Среди пассажиров двое невольно привлекали к себе любопытные взгляды. Один — редкой красоты мальчик, лет десяти-двенадцати; черты лица его были правильны и в то же время изящны, его обрамляли темные кудри и одухотворяли живые карие глаза, так и светившиеся умом и жизнерадостностью. Его спутник, худой седобородый старик с суровым изможденным лицом, то и дело невольно улыбался, наблюдая, с каким восторгом и любопытством смотрит мальчик на прекрасный город вдалеке и на суда, которым, казалось, было тесно в узком проливе.

— Смотри, смотри! — кричал мальчик. — Какие красивые корабли выплывают из той бухты. Отец-настоятель, ведь это, наверное, самые большие корабли на свете?

Тот, к кому он обращался, настоятель монастыря святого Никифора в Антиохии, тронул его за плечо.

— Потише, Лев, не кричи так. Нам нельзя привлекать к себе внимание, пока мы не увидимся с твоей матерью. А эти красные галеры в самом деле огромные. Это военные корабли императора. А бухта — Феодосийская гавань. Скоро мы обогнем вот тот зеленый мыс и войдем в бухту Золотой Рог. Там становятся на якорь торговые суда. А теперь посмотри-ка туда, вон на те строения и большой собор. Видишь эту колоннаду, которая тянется вдоль моря. Это императорский дворец.

Мальчик всматривался долго и пристально.

— Там и живет моя мать? — спросил он.

— Да, дитя мое, твоя мать, великая императрица Феодора, и ее муж, великий император Юстиниан, живут в этом дворце.

Взгляд детских глаз поразил старика своей пытливостью.

— Слушай, отец Лука, ты думаешь, она вправду будет мне рада?

Настоятель отвернулся, чтобы не встречаться с этим вопрошающим взглядом.

— Кто знает, Лев? Но нужно попробовать. Если здесь тебя не примут, то мы в монастыре всегда тебе будем рады.

— Отец Лука, а почему ты не написал моей матери о нашем приезде? Почему не подождал, когда она позовет меня?

— Издалека, Лев, легче отказать. Нас просто задержал бы императорский гонец. Надо, чтобы она увидела тебя, Лев, заглянула тебе в глаза, они так похожи на ее собственные! А твое лицо напомнит ей того, кого она любила когда-то. И тогда, если ее сердце еще не превратилось в камень, оно откроется для тебя. Говорят, она ни в чем не знает отказа у императора. У них нет детей. И, быть может, Лев, тебя ожидает великое будущее. Если это свершится, вспомни о бедной братии из монастыря святого Никифора.
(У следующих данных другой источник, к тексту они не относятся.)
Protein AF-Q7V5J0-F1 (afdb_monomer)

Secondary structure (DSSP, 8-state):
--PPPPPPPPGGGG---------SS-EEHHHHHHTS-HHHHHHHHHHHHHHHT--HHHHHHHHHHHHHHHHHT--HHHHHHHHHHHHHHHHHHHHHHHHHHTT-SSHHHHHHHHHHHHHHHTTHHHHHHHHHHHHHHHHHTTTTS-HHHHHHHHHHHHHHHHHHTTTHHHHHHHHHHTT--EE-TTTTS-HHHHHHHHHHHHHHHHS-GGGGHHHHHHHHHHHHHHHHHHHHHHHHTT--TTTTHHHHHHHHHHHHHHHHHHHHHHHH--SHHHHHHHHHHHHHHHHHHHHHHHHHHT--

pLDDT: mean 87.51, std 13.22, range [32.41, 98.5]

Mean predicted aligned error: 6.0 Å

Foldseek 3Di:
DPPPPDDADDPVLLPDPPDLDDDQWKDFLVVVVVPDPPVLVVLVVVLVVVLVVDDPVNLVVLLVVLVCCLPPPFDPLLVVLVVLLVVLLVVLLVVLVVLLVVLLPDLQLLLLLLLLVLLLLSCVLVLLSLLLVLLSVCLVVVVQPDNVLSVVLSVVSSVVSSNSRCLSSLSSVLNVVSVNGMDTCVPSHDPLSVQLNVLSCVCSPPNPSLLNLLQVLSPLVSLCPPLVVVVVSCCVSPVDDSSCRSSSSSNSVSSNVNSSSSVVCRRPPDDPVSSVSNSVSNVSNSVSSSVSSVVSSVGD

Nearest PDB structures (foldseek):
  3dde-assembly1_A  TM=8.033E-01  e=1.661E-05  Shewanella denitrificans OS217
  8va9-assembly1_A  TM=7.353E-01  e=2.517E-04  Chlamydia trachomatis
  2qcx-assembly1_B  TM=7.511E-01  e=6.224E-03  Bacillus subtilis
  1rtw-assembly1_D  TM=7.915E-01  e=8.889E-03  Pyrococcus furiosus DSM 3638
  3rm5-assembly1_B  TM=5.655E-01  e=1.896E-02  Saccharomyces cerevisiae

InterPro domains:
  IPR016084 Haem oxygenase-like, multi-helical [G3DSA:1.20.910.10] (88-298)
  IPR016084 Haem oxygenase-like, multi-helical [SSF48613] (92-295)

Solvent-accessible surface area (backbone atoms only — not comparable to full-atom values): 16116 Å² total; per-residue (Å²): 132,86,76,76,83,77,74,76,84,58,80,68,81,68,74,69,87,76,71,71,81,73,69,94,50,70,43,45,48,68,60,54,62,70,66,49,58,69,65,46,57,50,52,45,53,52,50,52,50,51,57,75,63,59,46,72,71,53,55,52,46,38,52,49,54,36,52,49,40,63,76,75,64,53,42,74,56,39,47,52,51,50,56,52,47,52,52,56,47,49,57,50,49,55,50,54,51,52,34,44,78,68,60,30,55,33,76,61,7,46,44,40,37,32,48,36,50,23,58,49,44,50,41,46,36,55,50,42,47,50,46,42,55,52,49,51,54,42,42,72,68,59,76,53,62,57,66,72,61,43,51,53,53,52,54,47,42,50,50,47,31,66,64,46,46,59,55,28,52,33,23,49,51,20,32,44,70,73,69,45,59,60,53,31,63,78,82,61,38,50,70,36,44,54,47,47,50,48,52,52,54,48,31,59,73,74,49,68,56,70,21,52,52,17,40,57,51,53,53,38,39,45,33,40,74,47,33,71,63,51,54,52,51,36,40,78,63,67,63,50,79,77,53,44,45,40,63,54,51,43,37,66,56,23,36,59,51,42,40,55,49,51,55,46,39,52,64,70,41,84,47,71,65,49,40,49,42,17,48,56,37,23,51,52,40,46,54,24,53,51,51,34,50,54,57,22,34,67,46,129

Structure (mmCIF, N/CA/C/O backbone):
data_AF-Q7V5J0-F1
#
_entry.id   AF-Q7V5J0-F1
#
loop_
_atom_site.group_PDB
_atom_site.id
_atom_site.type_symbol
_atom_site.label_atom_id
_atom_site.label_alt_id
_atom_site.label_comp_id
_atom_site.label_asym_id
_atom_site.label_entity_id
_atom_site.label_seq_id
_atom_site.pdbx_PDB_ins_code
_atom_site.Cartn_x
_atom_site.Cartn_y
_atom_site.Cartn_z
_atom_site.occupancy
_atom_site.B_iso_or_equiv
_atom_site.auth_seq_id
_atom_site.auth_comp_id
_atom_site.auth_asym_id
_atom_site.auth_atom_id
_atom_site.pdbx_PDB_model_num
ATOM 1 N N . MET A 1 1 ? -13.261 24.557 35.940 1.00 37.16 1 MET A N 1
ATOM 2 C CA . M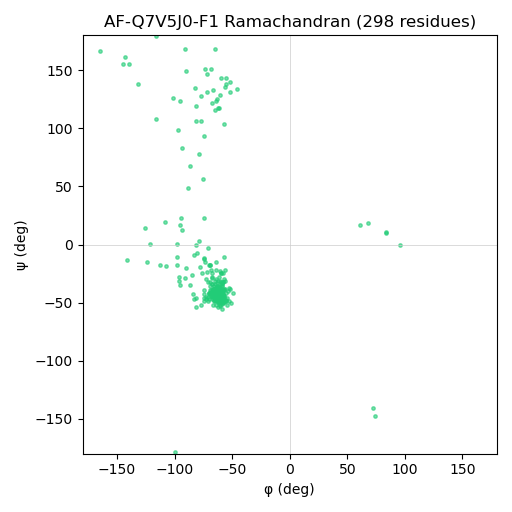ET A 1 1 ? -12.891 25.176 34.649 1.00 37.16 1 MET A CA 1
ATOM 3 C C . MET A 1 1 ? -13.684 24.479 33.561 1.00 37.16 1 MET A C 1
ATOM 5 O O . MET A 1 1 ? -13.450 23.305 33.315 1.00 37.16 1 MET A O 1
ATOM 9 N N . ILE A 1 2 ? -14.678 25.162 33.000 1.00 35.16 2 ILE A N 1
ATOM 10 C CA . ILE A 1 2 ? -15.502 24.645 31.903 1.00 35.16 2 ILE A CA 1
ATOM 11 C C . ILE A 1 2 ? -14.642 24.783 30.642 1.00 35.16 2 ILE A C 1
ATOM 13 O O . ILE A 1 2 ? -14.368 25.903 30.220 1.00 35.16 2 ILE A O 1
ATOM 17 N N . ARG A 1 3 ? -14.116 23.670 30.112 1.00 33.28 3 ARG A N 1
ATOM 18 C CA . 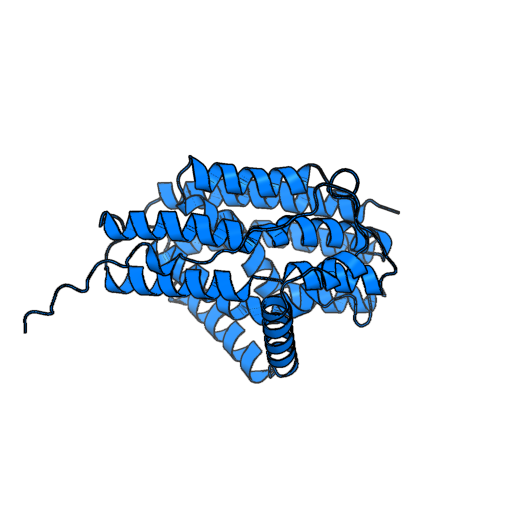ARG A 1 3 ? -13.416 23.677 28.819 1.00 33.28 3 ARG A CA 1
ATOM 19 C C . ARG A 1 3 ? -14.436 24.090 27.754 1.00 33.28 3 ARG A C 1
ATOM 21 O O . ARG A 1 3 ? -15.505 23.487 27.683 1.00 33.28 3 ARG A O 1
ATOM 28 N N . SER A 1 4 ? -14.122 25.127 26.975 1.00 32.41 4 SER A N 1
ATOM 29 C CA . SER A 1 4 ? -14.921 25.506 25.805 1.00 32.41 4 SER A CA 1
ATOM 30 C C . SER A 1 4 ? -15.129 24.289 24.899 1.00 32.41 4 SER A C 1
ATOM 32 O O . SER A 1 4 ? -14.180 23.521 24.717 1.00 32.41 4 SER A O 1
ATOM 34 N N . PRO A 1 5 ? -16.325 24.107 24.314 1.00 41.34 5 PRO A N 1
ATOM 35 C CA . PRO A 1 5 ? -16.535 23.080 23.307 1.00 41.34 5 PRO A CA 1
ATOM 36 C C . PRO A 1 5 ? -15.626 23.391 22.117 1.00 41.34 5 PRO A C 1
ATOM 38 O O . PRO A 1 5 ? -15.722 24.458 21.509 1.00 41.34 5 PRO A O 1
ATOM 41 N N . ILE A 1 6 ? -14.695 22.482 21.832 1.00 48.38 6 ILE A N 1
ATOM 42 C CA . ILE A 1 6 ? -13.857 22.556 20.639 1.00 48.38 6 ILE A CA 1
ATOM 43 C C . ILE A 1 6 ? -14.812 22.416 19.448 1.00 48.38 6 ILE A C 1
ATOM 45 O O . ILE A 1 6 ? -15.611 21.481 19.401 1.00 48.38 6 ILE A O 1
ATOM 49 N N . ALA A 1 7 ? -14.798 23.396 18.544 1.00 50.00 7 ALA A N 1
ATOM 50 C CA . ALA A 1 7 ? -15.683 23.408 17.386 1.00 50.00 7 ALA A CA 1
ATOM 51 C C . ALA A 1 7 ? -15.451 22.153 16.521 1.00 50.00 7 ALA A C 1
ATOM 53 O O . ALA A 1 7 ? -14.301 21.720 16.404 1.00 50.00 7 ALA A O 1
ATOM 54 N N . PRO A 1 8 ? -16.504 21.571 15.913 1.00 47.81 8 PRO A N 1
ATOM 55 C CA . PRO A 1 8 ? -16.347 20.438 15.010 1.00 47.81 8 PRO A CA 1
ATOM 56 C C . PRO A 1 8 ? -15.371 20.793 13.877 1.00 47.81 8 PRO A C 1
ATOM 58 O O . PRO A 1 8 ? -15.415 21.932 13.397 1.00 47.81 8 PRO A O 1
ATOM 61 N N . PRO A 1 9 ? -14.527 19.845 13.419 1.00 48.66 9 PRO A N 1
ATOM 62 C CA . PRO A 1 9 ? -13.705 20.051 12.232 1.00 48.66 9 PRO A CA 1
ATOM 63 C C . PRO A 1 9 ? -14.623 20.509 11.101 1.00 48.66 9 PRO A C 1
ATOM 65 O O . PRO A 1 9 ? -15.696 19.933 10.905 1.00 48.66 9 PRO A O 1
ATOM 68 N N . THR A 1 10 ? -14.275 21.579 10.393 1.00 49.72 10 THR A N 1
ATOM 69 C CA . THR A 1 10 ? -15.048 22.041 9.236 1.00 49.72 10 THR A CA 1
ATOM 70 C C . THR A 1 10 ? -14.796 21.086 8.066 1.00 49.72 10 THR A C 1
ATOM 72 O O . THR A 1 10 ? -13.724 20.496 7.965 1.00 49.72 10 THR A O 1
ATOM 75 N N . LYS A 1 11 ? -15.759 20.923 7.140 1.00 50.88 11 LYS A N 1
ATOM 76 C CA . LYS A 1 11 ? -15.508 20.216 5.857 1.00 50.88 11 LYS A CA 1
ATOM 77 C C . LYS A 1 11 ? -14.367 20.857 5.047 1.00 50.88 11 LYS A C 1
ATOM 79 O O . LYS A 1 11 ? -13.893 20.271 4.083 1.00 50.88 11 LYS A O 1
ATOM 84 N N . ASP A 1 12 ? -13.928 22.041 5.461 1.00 52.19 12 ASP A N 1
ATOM 85 C CA . ASP A 1 12 ? -12.819 22.775 4.873 1.00 52.19 12 ASP A CA 1
ATOM 86 C C . ASP A 1 12 ? -11.448 22.132 5.117 1.00 52.19 12 ASP A C 1
ATOM 88 O O . ASP A 1 12 ? -10.543 22.434 4.350 1.00 52.19 12 ASP A O 1
ATOM 92 N N . LEU A 1 13 ? -11.305 21.218 6.088 1.00 46.56 13 LEU A N 1
ATOM 93 C CA . LEU A 1 13 ? -10.055 20.469 6.315 1.00 46.56 13 LEU A CA 1
ATOM 94 C C . LEU A 1 13 ? -9.739 19.452 5.200 1.00 46.56 13 LEU A C 1
ATOM 96 O O . LEU A 1 13 ? -8.604 19.047 5.048 1.00 46.56 13 LEU A O 1
ATOM 100 N N . LEU A 1 14 ? -10.717 19.070 4.370 1.00 51.56 14 LEU A N 1
ATOM 101 C CA . LEU A 1 14 ? -10.520 18.124 3.256 1.00 51.56 14 LEU A CA 1
ATOM 102 C C . LEU A 1 14 ? -10.588 18.813 1.879 1.00 51.56 14 LEU A C 1
ATOM 104 O O . LEU A 1 14 ? -10.810 18.168 0.847 1.00 51.56 14 LEU A O 1
ATOM 108 N N . LYS A 1 15 ? -10.403 20.144 1.832 1.00 45.50 15 LYS A N 1
ATOM 109 C CA . LYS A 1 15 ? -10.349 20.946 0.593 1.00 45.50 15 LYS A CA 1
ATOM 110 C C . LYS A 1 15 ? -9.010 20.774 -0.144 1.00 45.50 15 LYS A C 1
ATOM 112 O O . LYS A 1 15 ? -8.344 21.746 -0.474 1.00 45.50 15 LYS A O 1
ATOM 117 N N . MET A 1 16 ? -8.653 19.538 -0.468 1.00 48.62 16 MET A N 1
ATOM 118 C CA . MET A 1 16 ? -7.581 19.218 -1.410 1.00 48.62 16 MET A CA 1
ATOM 119 C C . MET A 1 16 ? -8.192 18.840 -2.764 1.00 48.62 16 MET A C 1
ATOM 121 O O . MET A 1 16 ? -9.082 17.985 -2.856 1.00 48.62 16 MET A O 1
ATOM 125 N N . THR A 1 17 ? -7.748 19.507 -3.832 1.00 44.28 17 THR A N 1
ATOM 126 C CA . THR A 1 17 ? -8.127 19.232 -5.229 1.00 44.28 17 THR A CA 1
ATOM 127 C C . THR A 1 17 ? -7.201 18.185 -5.846 1.00 44.28 17 THR A C 1
ATOM 129 O O . THR A 1 17 ? -6.678 18.384 -6.940 1.00 44.28 17 THR A O 1
ATOM 132 N N . THR A 1 18 ? -6.961 17.070 -5.164 1.00 50.59 18 THR A N 1
ATOM 133 C CA . THR A 1 18 ? -6.257 15.935 -5.764 1.00 50.59 18 THR A CA 1
ATOM 134 C C . THR A 1 18 ? -7.215 15.247 -6.730 1.00 50.59 18 THR A C 1
ATOM 136 O O . THR A 1 18 ? -8.062 14.436 -6.369 1.00 50.59 18 THR A O 1
ATOM 139 N N . THR A 1 19 ? -7.153 15.643 -8.001 1.00 53.12 19 THR A N 1
ATOM 140 C CA . THR A 1 19 ? -7.741 14.830 -9.065 1.00 53.12 19 THR A CA 1
ATOM 141 C C . THR A 1 19 ? -6.708 13.763 -9.375 1.00 53.12 19 THR A C 1
ATOM 143 O O . THR A 1 19 ? -5.684 14.075 -9.977 1.00 53.12 19 THR A O 1
ATOM 146 N N . THR A 1 20 ? -6.941 12.516 -8.966 1.00 57.50 20 THR A N 1
ATOM 147 C CA . THR A 1 20 ? -6.171 11.384 -9.492 1.00 57.50 20 THR A CA 1
ATOM 148 C C . THR A 1 20 ? -6.336 11.379 -11.017 1.00 57.50 20 THR A C 1
ATOM 150 O O . THR A 1 20 ? -7.387 11.018 -11.546 1.00 57.50 20 THR A O 1
ATOM 153 N N . ILE A 1 21 ? -5.313 11.831 -11.750 1.00 63.19 21 ILE A N 1
ATOM 154 C CA . ILE A 1 21 ? -5.297 11.784 -13.217 1.00 63.19 21 ILE A CA 1
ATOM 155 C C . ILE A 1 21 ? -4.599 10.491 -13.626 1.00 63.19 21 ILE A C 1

Там тебя приютили, когда ты был один на всем свете.

Десять лет назад эта непотребная женщина, которая одинаково славилась на Востоке как своей красотой, так и распутством и одно имя которой вызывало у богобоязненных людей дрожь отвращения, постучала в ворота бедного уединенного монастыря и умолила монахов позаботиться о младенце и избавить ее от этого свидетельства греха.

Там приемыш и оставался. А сама она, беспутная и продажная, вернулась в Константинополь. И здесь Фортуна повернулась к ней лицом: ей удалось вначале увлечь престолонаследника Юстиниана, а впоследствии завоевать его прочную и глубокую любовь. И когда после смерти императора Юстина его племянник Юстиниан стал самым великим и могущественным властелином на свете, он не только сделал Феодору своей женой и императрицей, но и разделил с ней свою власть. Царственная супруга императора обладала такой же неограниченной властью, могучей и независимой, как он сам.

И кто бы мог подумать! Развратная женщина восстала из того праха, в котором она когда-то пребывала, и отрясла его с себя, а вместе с ним и все то, что могло бы хоть отдаленно, намеком, напомнить о ее прошлом. В новой жизни она обрела чувство собственного достоинства, гордость и скоро стала подлинно великой императрицей. Супруга она превзошла не только в силе и мудрости, но и в жестокости, мстительности и непреклонности. Горе ее врагам! К ним она была беспощадна. Но друзьям была верна.